Meanwhile of course everything that Sells has ever written on this forum fits entirely within the mortal-meat-body paradigm of naturalism, as does all exoteric religion which by its very nature reduces everyone and everything to the mortal-meat-body scale ONLY.

Put in another way - There are more things in heaven and earth Sells, than are dreamt of in your naive reductionist exoteric philosophy/"theology".
This reference provides a critique of the naive (materialist) realism that mis-informs Sells Spiritually impoverished religiosity:
http://www.aboutadidam.org/lesser_alternatives/scientific_materialism/index.html

One of the original absurdities to which the "occidental" structure of mind, and of Western Man, was predisposed was the invention of a "God" who is an explanation for the existence of the world and whose existence needs to be proven.

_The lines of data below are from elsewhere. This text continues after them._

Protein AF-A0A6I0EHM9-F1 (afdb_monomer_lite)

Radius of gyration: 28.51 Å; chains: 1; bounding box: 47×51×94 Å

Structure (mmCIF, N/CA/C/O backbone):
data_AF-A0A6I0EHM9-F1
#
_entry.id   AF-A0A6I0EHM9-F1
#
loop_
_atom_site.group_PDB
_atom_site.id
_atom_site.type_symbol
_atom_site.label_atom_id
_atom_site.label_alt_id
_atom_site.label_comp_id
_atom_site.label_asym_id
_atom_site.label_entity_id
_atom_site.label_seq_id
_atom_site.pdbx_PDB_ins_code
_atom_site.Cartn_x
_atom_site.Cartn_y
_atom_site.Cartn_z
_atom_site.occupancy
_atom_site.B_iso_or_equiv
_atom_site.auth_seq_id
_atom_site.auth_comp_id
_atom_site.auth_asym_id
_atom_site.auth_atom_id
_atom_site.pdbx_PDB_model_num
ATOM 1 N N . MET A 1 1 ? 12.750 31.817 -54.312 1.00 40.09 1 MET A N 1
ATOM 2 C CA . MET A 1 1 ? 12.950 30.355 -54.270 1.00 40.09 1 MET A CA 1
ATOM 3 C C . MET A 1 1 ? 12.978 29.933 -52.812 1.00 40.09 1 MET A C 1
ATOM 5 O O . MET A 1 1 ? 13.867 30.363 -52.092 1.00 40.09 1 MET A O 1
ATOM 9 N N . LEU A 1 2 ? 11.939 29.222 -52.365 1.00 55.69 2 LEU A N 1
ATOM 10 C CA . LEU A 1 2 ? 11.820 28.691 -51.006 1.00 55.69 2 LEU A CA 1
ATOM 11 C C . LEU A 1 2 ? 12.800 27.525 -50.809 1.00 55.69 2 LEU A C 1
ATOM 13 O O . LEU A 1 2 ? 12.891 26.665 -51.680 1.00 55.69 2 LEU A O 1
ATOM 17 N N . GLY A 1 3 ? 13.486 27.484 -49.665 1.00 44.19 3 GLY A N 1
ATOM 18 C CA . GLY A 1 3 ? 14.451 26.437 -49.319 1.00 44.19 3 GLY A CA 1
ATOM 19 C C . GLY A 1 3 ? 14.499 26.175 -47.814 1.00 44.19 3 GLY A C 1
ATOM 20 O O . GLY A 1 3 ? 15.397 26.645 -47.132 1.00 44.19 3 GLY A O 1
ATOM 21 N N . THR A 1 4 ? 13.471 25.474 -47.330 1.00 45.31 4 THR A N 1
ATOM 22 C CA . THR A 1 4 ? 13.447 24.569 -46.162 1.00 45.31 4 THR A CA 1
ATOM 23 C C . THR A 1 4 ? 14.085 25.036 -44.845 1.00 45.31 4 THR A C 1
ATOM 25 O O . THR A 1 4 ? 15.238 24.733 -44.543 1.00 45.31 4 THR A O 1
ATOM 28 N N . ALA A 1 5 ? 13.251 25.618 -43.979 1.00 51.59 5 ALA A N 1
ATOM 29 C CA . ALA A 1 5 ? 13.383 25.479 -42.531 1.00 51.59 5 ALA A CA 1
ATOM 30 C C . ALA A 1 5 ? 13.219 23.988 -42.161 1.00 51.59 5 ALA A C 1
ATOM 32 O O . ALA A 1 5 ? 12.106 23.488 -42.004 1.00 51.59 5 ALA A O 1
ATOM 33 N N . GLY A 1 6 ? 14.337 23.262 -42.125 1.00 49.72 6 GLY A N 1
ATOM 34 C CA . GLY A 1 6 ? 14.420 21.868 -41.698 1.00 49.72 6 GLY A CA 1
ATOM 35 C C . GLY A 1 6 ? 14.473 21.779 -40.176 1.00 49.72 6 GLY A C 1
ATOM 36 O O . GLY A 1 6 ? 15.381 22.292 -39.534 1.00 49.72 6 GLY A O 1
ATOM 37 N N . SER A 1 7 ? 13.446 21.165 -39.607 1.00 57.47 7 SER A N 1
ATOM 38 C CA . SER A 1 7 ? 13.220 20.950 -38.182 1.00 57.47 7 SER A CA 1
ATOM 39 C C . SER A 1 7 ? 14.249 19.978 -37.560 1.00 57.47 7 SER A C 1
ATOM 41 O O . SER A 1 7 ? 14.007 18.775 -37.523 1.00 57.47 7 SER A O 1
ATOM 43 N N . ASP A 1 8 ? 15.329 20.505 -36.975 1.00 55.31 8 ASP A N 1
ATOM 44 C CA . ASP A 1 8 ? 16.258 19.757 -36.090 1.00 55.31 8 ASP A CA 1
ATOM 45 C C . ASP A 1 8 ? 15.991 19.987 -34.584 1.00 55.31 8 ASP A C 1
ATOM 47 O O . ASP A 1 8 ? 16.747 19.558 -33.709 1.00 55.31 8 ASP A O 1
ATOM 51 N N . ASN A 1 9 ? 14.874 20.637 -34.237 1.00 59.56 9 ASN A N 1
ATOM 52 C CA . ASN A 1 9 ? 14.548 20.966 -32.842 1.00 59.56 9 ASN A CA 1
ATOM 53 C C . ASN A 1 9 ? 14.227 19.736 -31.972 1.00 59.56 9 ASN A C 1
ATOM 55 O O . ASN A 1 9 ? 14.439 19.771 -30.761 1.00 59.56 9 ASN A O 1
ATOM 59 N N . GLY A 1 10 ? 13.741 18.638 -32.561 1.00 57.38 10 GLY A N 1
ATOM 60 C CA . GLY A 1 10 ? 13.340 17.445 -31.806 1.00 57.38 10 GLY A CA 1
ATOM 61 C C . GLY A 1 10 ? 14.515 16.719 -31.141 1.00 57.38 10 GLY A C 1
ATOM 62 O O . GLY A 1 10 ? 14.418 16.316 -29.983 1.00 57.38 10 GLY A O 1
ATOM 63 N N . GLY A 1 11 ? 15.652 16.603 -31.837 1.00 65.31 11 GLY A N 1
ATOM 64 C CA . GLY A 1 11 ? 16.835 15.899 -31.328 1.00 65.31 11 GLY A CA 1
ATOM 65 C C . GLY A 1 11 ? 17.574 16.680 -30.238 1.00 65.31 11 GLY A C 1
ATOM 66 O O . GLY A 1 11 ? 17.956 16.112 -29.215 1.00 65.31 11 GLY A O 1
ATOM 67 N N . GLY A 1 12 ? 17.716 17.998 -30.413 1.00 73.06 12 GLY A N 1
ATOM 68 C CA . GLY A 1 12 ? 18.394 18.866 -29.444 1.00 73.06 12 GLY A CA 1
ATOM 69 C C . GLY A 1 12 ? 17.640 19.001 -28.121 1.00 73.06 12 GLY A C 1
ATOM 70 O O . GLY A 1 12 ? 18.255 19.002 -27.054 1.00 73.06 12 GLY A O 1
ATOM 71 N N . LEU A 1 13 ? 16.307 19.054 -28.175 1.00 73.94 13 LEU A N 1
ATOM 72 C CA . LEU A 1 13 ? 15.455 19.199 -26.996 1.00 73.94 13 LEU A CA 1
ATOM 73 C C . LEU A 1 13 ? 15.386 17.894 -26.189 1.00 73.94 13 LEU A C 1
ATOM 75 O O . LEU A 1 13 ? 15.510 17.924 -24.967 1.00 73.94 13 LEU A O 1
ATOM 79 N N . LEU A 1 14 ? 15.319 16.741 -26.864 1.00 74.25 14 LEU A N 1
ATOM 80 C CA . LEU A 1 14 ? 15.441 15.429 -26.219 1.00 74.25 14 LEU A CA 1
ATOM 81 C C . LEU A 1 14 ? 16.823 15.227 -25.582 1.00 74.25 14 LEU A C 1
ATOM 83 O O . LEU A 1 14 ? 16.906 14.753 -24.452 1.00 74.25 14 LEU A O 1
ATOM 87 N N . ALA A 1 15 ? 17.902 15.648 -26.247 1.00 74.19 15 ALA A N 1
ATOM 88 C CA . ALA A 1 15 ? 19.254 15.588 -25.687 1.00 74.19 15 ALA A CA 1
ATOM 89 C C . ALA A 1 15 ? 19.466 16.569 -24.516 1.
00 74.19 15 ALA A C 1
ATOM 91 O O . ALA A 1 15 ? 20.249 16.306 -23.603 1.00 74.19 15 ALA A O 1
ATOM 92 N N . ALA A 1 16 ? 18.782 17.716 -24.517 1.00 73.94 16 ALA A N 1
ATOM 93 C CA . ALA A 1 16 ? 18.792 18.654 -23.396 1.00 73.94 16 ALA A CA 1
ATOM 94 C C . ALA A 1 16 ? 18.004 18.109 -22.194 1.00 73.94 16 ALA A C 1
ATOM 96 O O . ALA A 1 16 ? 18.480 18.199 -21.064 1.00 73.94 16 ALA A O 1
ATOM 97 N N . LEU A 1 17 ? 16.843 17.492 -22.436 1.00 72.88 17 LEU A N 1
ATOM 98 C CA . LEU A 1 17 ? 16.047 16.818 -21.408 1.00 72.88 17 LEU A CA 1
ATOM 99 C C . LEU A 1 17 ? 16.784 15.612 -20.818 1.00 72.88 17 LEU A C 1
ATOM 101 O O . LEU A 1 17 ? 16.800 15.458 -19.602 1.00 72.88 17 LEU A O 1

The "occidental" mind sees the natural world first and then calculates the existence of "God". Therefore, to the Western or "occidental" mind, God or the Radiant Transcendental Being is not obvious. God must be thought about and invented or caculated into existence.

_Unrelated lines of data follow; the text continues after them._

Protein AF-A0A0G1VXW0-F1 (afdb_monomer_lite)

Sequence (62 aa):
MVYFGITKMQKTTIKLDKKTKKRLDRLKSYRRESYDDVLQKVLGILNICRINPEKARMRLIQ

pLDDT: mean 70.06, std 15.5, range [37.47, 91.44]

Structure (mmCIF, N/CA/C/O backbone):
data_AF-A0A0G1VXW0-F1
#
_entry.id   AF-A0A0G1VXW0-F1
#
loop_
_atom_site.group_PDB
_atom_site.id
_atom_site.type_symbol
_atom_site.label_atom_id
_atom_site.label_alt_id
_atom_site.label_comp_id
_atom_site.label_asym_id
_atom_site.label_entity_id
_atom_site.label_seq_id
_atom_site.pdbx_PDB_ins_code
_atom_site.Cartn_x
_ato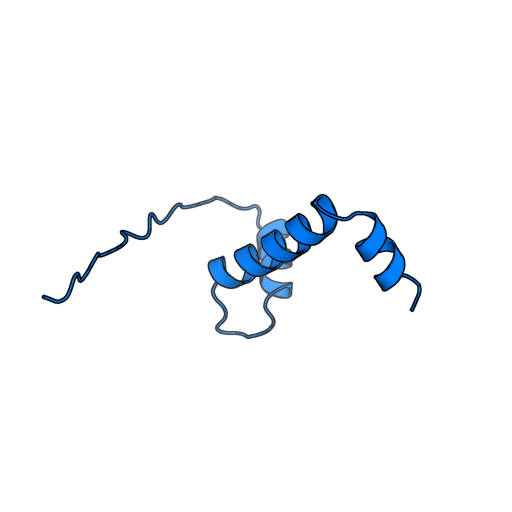m_site.Cartn_y
_atom_site.Cartn_z
_atom_site.occupancy
_atom_site.B_iso_or_equiv
_atom_site.auth_seq_id
_atom_site.auth_comp_id
_atom_site.auth_asym_id
_atom_site.auth_atom_id
_atom_site.pdbx_PDB_model_num
ATOM 1 N N . MET A 1 1 ? 16.639 36.282 -0.974 1.00 37.47 1 MET A N 1
ATOM 2 C CA . MET A 1 1 ? 15.186 36.208 -1.239 1.00 37.47 1 MET A CA 1
ATOM 3 C C . MET A 1 1 ? 14.790 34.742 -1.197 1.00 37.47 1 MET A C 1
ATOM 5 O O . MET A 1 1 ? 15.123 34.008 -2.116 1.00 37.47 1 MET A O 1
ATOM 9 N N . VAL A 1 2 ? 14.219 34.285 -0.081 1.00 38.47 2 VAL A N 1
ATOM 10 C CA . VAL A 1 2 ? 13.865 32.872 0.122 1.00 38.47 2 VAL A CA 1
ATOM 11 C C . VAL A 1 2 ? 12.388 32.716 -0.224 1.00 38.47 2 VAL A C 1
ATOM 13 O O . VAL A 1 2 ? 11.528 33.187 0.515 1.00 38.47 2 VAL A O 1
ATOM 16 N N . TYR A 1 3 ? 12.089 32.096 -1.364 1.00 44.44 3 TYR A N 1
ATOM 17 C CA . TYR A 1 3 ? 10.721 31.727 -1.720 1.00 44.44 3 TYR A CA 1
ATOM 18 C C . TYR A 1 3 ? 10.299 30.529 -0.864 1.00 44.44 3 TYR A C 1
ATOM 20 O O . TYR A 1 3 ? 10.513 29.380 -1.240 1.00 44.44 3 TYR A O 1
ATOM 28 N N . PHE A 1 4 ? 9.693 30.782 0.297 1.00 48.22 4 PHE A N 1
ATOM 29 C CA . PHE A 1 4 ? 8.931 29.758 1.013 1.00 48.22 4 PHE A CA 1
ATOM 30 C C . PHE A 1 4 ? 7.564 29.612 0.330 1.00 48.22 4 PHE A C 1
ATOM 32 O O . PHE A 1 4 ? 6.544 30.131 0.779 1.00 48.22 4 PHE A O 1
ATOM 39 N N . GLY A 1 5 ? 7.558 28.945 -0.825 1.00 44.19 5 GLY A N 1
ATOM 40 C CA . GLY A 1 5 ? 6.333 28.507 -1.480 1.00 44.19 5 GLY A CA 1
ATOM 41 C C . GLY A 1 5 ? 5.690 27.413 -0.637 1.00 44.19 5 GLY A C 1
ATOM 42 O O . GLY A 1 5 ? 6.077 26.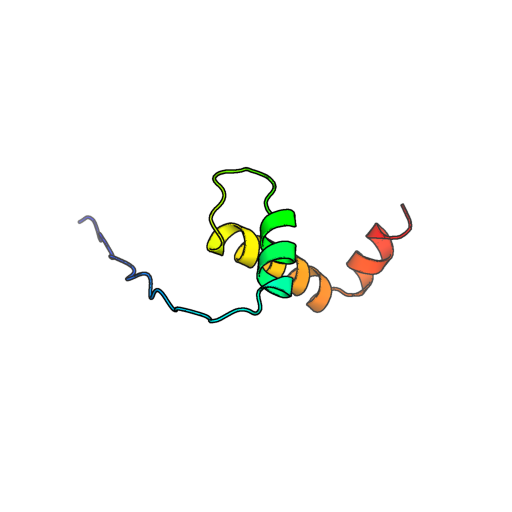252 -0.720 1.00 44.19 5 GLY A O 1
ATOM 43 N N . ILE A 1 6 ? 4.724 27.776 0.204 1.00 51.38 6 ILE A N 1
ATOM 44 C CA . ILE A 1 6 ? 3.917 26.814 0.955 1.00 51.38 6 ILE A CA 1
ATOM 45 C C . ILE A 1 6 ? 3.013 26.097 -0.056 1.00 51.38 6 ILE A C 1
ATOM 47 O O . ILE A 1 6 ? 1.913 26.554 -0.367 1.00 51.38 6 ILE A O 1
ATOM 51 N N . THR A 1 7 ? 3.469 24.970 -0.603 1.00 51.56 7 THR A N 1
ATOM 52 C CA . THR A 1 7 ? 2.615 24.053 -1.364 1.00 51.56 7 THR A CA 1
ATOM 53 C C . THR A 1 7 ? 1.569 23.483 -0.412 1.00 51.56 7 THR A C 1
ATOM 55 O O . THR A 1 7 ? 1.844 22.604 0.404 1.00 51.56 7 THR A O 1
ATOM 58 N N . LYS A 1 8 ? 0.359 24.038 -0.471 1.00 45.41 8 LYS A N 1
ATOM 59 C CA . LYS A 1 8 ? -0.791 23.638 0.342 1.00 45.41 8 LYS A CA 1
ATOM 60 C C . LYS A 1 8 ? -1.155 22.181 0.017 1.00 45.41 8 LYS A C 1
ATOM 62 O O . LYS A 1 8 ? -1.731 21.904 -1.030 1.00 45.41 8 LYS A O 1
ATOM 67 N N . MET A 1 9 ? -0.812 21.245 0.904 1.00 58.09 9 MET A N 1
ATOM 68 C CA . MET A 1 9 ? -1.157 19.828 0.751 1.00 58.09 9 MET A CA 1
ATOM 69 C C . MET A 1 9 ? -2.674 19.653 0.902 1.00 58.09 9 MET A C 1
ATOM 71 O O . MET A 1 9 ? -3.209 19.698 2.012 1.00 58.09 9 MET A O 1
ATOM 75 N N . GLN A 1 10 ? -3.383 19.505 -0.218 1.00 67.94 10 GLN A N 1
ATOM 76 C CA . GLN A 1 10 ? -4.831 19.299 -0.231 1.00 67.94 10 GLN A CA 1
ATOM 77 C C . GLN A 1 10 ? -5.150 17.889 0.277 1.00 67.94 10 GLN A C 1
ATOM 79 O O . GLN A 1 10 ? -5.038 16.906 -0.451 1.00 67.94 10 GLN A O 1
ATOM 84 N N . LYS A 1 11 ? -5.519 17.785 1.557 1.00 71.06 11 LYS A N 1
ATOM 85 C CA . LYS A 1 11 ? -5.922 16.519 2.175 1.00 71.06 11 LYS A CA 1
ATOM 86 C C . LYS A 1 11 ? -7.328 16.157 1.709 1.00 71.06 11 LYS A C 1
ATOM 88 O O . LYS A 1 11 ? -8.286 16.860 2.016 1.00 71.06 11 LYS A O 1
ATOM 93 N N . THR A 1 12 ? -7.454 15.046 0.997 1.00 71.19 12 THR A N 1
ATOM 94 C CA . THR A 1 12 ? -8.745 14.459 0.627 1.00 71.19 12 THR A CA 1
ATOM 95 C C . THR A 1 12 ? -9.053 13.284 1.555 1.00 71.19 12 THR A C 1
ATOM 97 O O . THR A 1 12 ? -8.154 12.591 2.028 1.00 71.19 12 THR A O 1
ATOM 100 N N . THR A 1 13 ? -10.331 13.077 1.883 1.00 79.50 13 THR A N 1
ATOM 101 C CA . THR A 1 13 ? -10.763 11.950 2.725 1.00 79.50 13 THR A CA 1
ATOM 102 C C . THR A 1 13 ? -11.488 10.941 1.850 1.00 79.50 13 THR A C 1
ATOM 104 O O . THR A 1 13 ? -12.552 11.238 1.315 1.00 79.50 13 THR A O 1
ATOM 107 N N . ILE A 1 14 ? -10.927 9.740 1.713 1.00 80.81 14 ILE A N 1
ATOM 108 C CA . ILE A 1 14 ? -11.523 8.655 0.928 1.00 80.81 14 ILE A CA 1
ATOM 109 C C . ILE A 1 14 ? -12.096 7.621 1.898 1.00 80.81 14 ILE A C 1
ATOM 111 O O . ILE A 1 14 ? -11.382 7.084 2.748 1.00 80.81 14 ILE A O 1
ATOM 115 N N . LYS A 1 15 ? -13.393 7.327 1.777 1.00 83.38 15 LYS A N 1
ATOM 116 C CA . LYS A 1 15 ? -14.021 6.227 2.519 1.00 83.38 15 LYS A CA 1
ATOM 117 C C . LYS A 1 15 ? -13.659 4.913 1.828 1.00 83.38 15 LYS A C 1
ATOM 119 O O . LYS A 1 15 ? -13.980 4.715 0.662 1.00 83.38 15 LYS A O 1
ATOM 124 N N . LEU A 1 16 ? -12.984 4.027 2.553 1.00 83.94 16 LEU A N 1
ATOM 125 C CA . LEU A 1 16 ? -12.574 2.710 2.071 1.00 83.94 16 LEU A CA 1
ATOM 126 C C . LEU A 1 16 ? -13.335 1.623 2.817 1.00 83.94 16 LEU A C 1
ATOM 128 O O . LEU A 1 16 ? -13.542 1.717 4.030 1.00 83.94 16 LEU A O 1
ATOM 132 N N . ASP A 1 17 ? -13.687 0.559 2.100 1.00 91.44 17 ASP A N 1
ATOM 133 C CA . ASP A 1 17 ? -14.233 -0.637 2.727 1.00 91.44 17 ASP A CA 1
ATOM 134 C C . ASP A 1 17 ? -13.236 -1.241 3.735 1.00 91.44 17 ASP A C 1
ATOM 136 O O . ASP A 1 17 ? -12.011 -1.185 3.555 1.00 91.44 17 ASP A O 1
ATOM 140 N N . LYS A 1 18 ? -13.756 -1.858 4.805 1.00 88.25 18 LYS A N 1
ATOM 141 C CA . LYS A 1 18 ? -12.935 -2.447 5.875 1.00 88.25 18 LYS A CA 1
ATOM 142 C C . LYS A 1 18 ? -11.983 -3.523 5.344 1.00 88.25 18 LYS A C 1
ATOM 144 O O . LYS A 1 18 ? -10.861 -3.635 5.845 1.00 88.25 18 LYS A O 1
ATOM 149 N N . LYS A 1 19 ? -12.388 -4.299 4.334 1.00 87.75 19 LYS A N 1
ATOM 150 C CA . LYS A 1 19 ? -11.546 -5.319 3.695 1.00 87.75 19 LYS A CA 1
ATOM 151 C C . LYS A 1 19 ? -10.377 -4.674 2.955 1.00 87.75 19 LYS A C 1
ATOM 153 O O . LYS A 1 19 ? -9.239 -5.117 3.108 1.00 87.75 19 LYS A O 1
ATOM 158 N N . THR A 1 20 ? -10.635 -3.602 2.210 1.00 83.25 20 THR A N 1
ATOM 159 C CA . THR A 1 20 ? -9.604 -2.857 1.474 1.00 83.25 20 THR A CA 1
ATOM 160 C C . THR A 1 20 ? -8.639 -2.161 2.426 1.00 83.25 20 THR A C 1
ATOM 162 O O . THR A 1 20 ? -7.428 -2.261 2.239 1.00 83.25 20 THR A O 1
ATOM 165 N N . LYS A 1 21 ? -9.142 -1.571 3.518 1.00 85.81 21 LYS A N 1
ATOM 166 C CA . LYS A 1 21 ? -8.304 -1.000 4.582 1.00 85.81 21 LYS A CA 1
ATOM 167 C C . LYS A 1 21 ? -7.350 -2.039 5.179 1.00 85.81 21 LYS A C 1
ATOM 169 O O . LYS A 1 21 ? -6.170 -1.751 5.329 1.00 85.81 21 LYS A O 1
ATOM 174 N N . LYS A 1 22 ? -7.827 -3.255 5.478 1.00 87.19 22 LYS A N 1
ATOM 175 C CA . LYS A 1 22 ? -6.972 -4.344 5.992 1.00 87.19 22 LYS A CA 1
ATOM 176 C C . LYS A 1 22 ? -5.882 -4.753 4.999 1.00 87.19 22 LYS A C 1
ATOM 178 O O . LYS A 1 22 ? -4.766 -5.038 5.417 1.00 87.19 22 LYS A O 1
ATOM 183 N N . ARG A 1 23 ? -6.186 -4.787 3.696 1.00 83.88 23 ARG A N 1
ATOM 184 C CA . ARG A 1 23 ? -5.173 -5.059 2.658 1.00 83.88 23 ARG A CA 1
ATOM 185 C C . ARG A 1 23 ? -4.129 -3.946 2.604 1.00 83.88 23 ARG A C 1
ATOM 187 O O . ARG A 1 23 ? -2.948 -4.251 2.535 1.00 83.88 23 ARG A O 1
ATOM 194 N N . LEU A 1 24 ? -4.560 -2.689 2.694 1.00 83.56 24 LEU A N 1
ATOM 195 C CA . LEU A 1 24 ? -3.665 -1.533 2.703 1.00 83.56 24 LEU A CA 1
ATOM 196 C C . LEU A 1 24 ? -2.769 -1.503 3.948 1.00 83.56 24 LEU A C 1
ATOM 198 O O . LEU A 1 24 ? -1.601 -1.156 3.858 1.00 83.56 24 LEU A O 1
ATOM 202 N N . ASP A 1 25 ? -3.291 -1.924 5.099 1.00 82.94 25 ASP A N 1
ATOM 203 C CA . ASP A 1 25 ? -2.509 -2.012 6.332 1.00 82.94 25 ASP A CA 1
ATOM 204 C C . ASP A 1 25 ? -1.446 -3.121 6.273 1.00 82.94 25 ASP A C 1
ATOM 206 O O . ASP A 1 25 ? -0.329 -2.920 6.732 1.00 82.94 25 ASP A O 1
ATOM 210 N N . ARG A 1 26 ? -1.746 -4.247 5.610 1.00 85.25 26 ARG A N 1
ATOM 211 C CA . ARG A 1 26 ? -0.757 -5.304 5.321 1.00 85.25 26 ARG A CA 1
ATOM 212 C C . ARG A 1 26 ? 0.323 -4.884 4.322 1.00 85.25 26 ARG A C 1
ATOM 214 O O . ARG A 1 26 ? 1.371 -5.513 4.290 1.00 85.25 26 ARG A O 1
ATOM 221 N N . LEU A 1 27 ? 0.057 -3.875 3.491 1.00 82.44 27 LEU A N 1
ATOM 222 C CA . LEU A 1 27 ? 1.021 -3.344 2.521 1.00 82.44 27 LEU A CA 1
ATOM 223 C C . LEU A 1 27 ? 2.040 -2.386 3.157 1.00 82.44 27 LEU A C 1
ATOM 225 O O . LEU A 1 27 ? 3.020 -2.043 2.502 1.00 82.44 27 LEU A O 1
ATOM 229 N N . LYS A 1 28 ? 1.834 -1.960 4.410 1.00 80.25 28 LYS A N 1
ATOM 230 C CA . LYS A 1 28 ? 2.819 -1.160 5.146 1.00 80.25 28 LYS A CA 1
ATOM 231 C C . LYS A 1 28 ? 4.045 -2.005 5.460 1.00 80.25 28 LYS A C 1
ATOM 233 O O . LYS A 1 28 ? 3.925 -3.060 6.080 1.00 80.25 28 LYS A O 1
ATOM 238 N N . SER A 1 29 ? 5.226 -1.510 5.107 1.00 74.75 29 SER A N 1
ATOM 239 C CA . SER A 1 29 ? 6.488 -2.142 5.511 1.00 74.75 29 SER A CA 1
ATOM 240 C C . SER A 1 29 ? 6.865 -1.772 6.944 1.00 74.75 29 SER A C 1
ATOM 242 O O . SER A 1 29 ? 7.524 -2.551 7.629 1.00 74.75 29 SER A O 1
ATOM 244 N N . TYR A 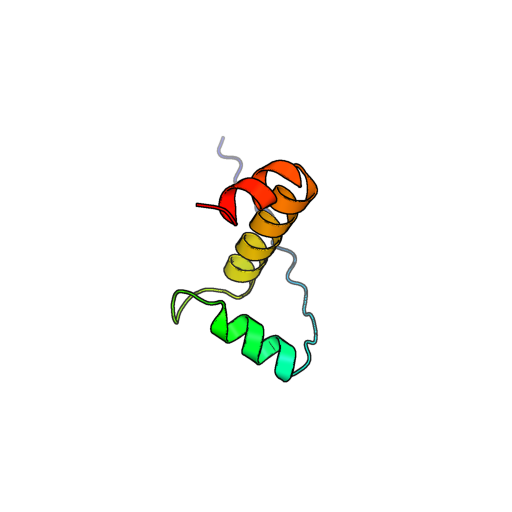1 30 ? 6.416 -0.606 7.421 1.00 78.62 30 TYR A N 1
ATOM 245 C CA . TYR A 1 30 ? 6.698 -0.122 8.770 1.00 78.62 30 TYR A CA 1
ATOM 246 C C . TYR A 1 30 ? 5.422 0.280 9.506 1.00 78.62 30 TYR A C 1
ATOM 248 O O . TYR A 1 30 ? 4.507 0.884 8.950 1.00 78.62 30 TYR A O 1
ATOM 256 N N . ARG A 1 31 ? 5.394 0.030 10.819 1.00 69.94 31 ARG A N 1
ATOM 257 C CA . ARG A 1 31 ? 4.241 0.329 11.689 1.00 69.94 31 ARG A CA 1
ATOM 258 C C . ARG A 1 31 ? 3.845 1.819 11.707 1.00 69.94 31 ARG A C 1
ATOM 260 O O . ARG A 1 31 ? 2.706 2.135 12.034 1.00 69.94 31 ARG A O 1
ATOM 267 N N . ARG A 1 32 ? 4.779 2.720 11.374 1.00 77.12 32 ARG A N 1
ATOM 268 C CA . ARG A 1 32 ? 4.616 4.189 11.364 1.00 77.12 32 ARG A CA 1
ATOM 269 C C . ARG A 1 32 ? 4.459 4.804 9.968 1.00 77.12 32 ARG A C 1
ATOM 271 O O . ARG A 1 32 ? 4.460 6.022 9.847 1.00 77.12 32 ARG A O 1
ATOM 278 N N . GLU A 1 33 ? 4.336 3.989 8.929 1.00 77.88 33 GLU A N 1
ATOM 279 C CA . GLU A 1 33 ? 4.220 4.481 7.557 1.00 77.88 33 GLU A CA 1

Since the Radiant Transcendental Being is inherently in doubt from such a diminished point of view, God can only be tentatively believed or eternally sought, but never ever Realized.
http://global.adidam.org/books/eleutherios
Accordingly the natural presumably given (always out "there") world and the body-mind of the human individual (both always arise simultaneously) is accredited with an overwhelming realness, such that it tends to be felt to exist in, of, as, and for itself. Thus leading to the obviously absurd proposition that the mortal-meat-body which one calls me in this life-time will be "resurrected" when Jesus comes again, or on "judgement day".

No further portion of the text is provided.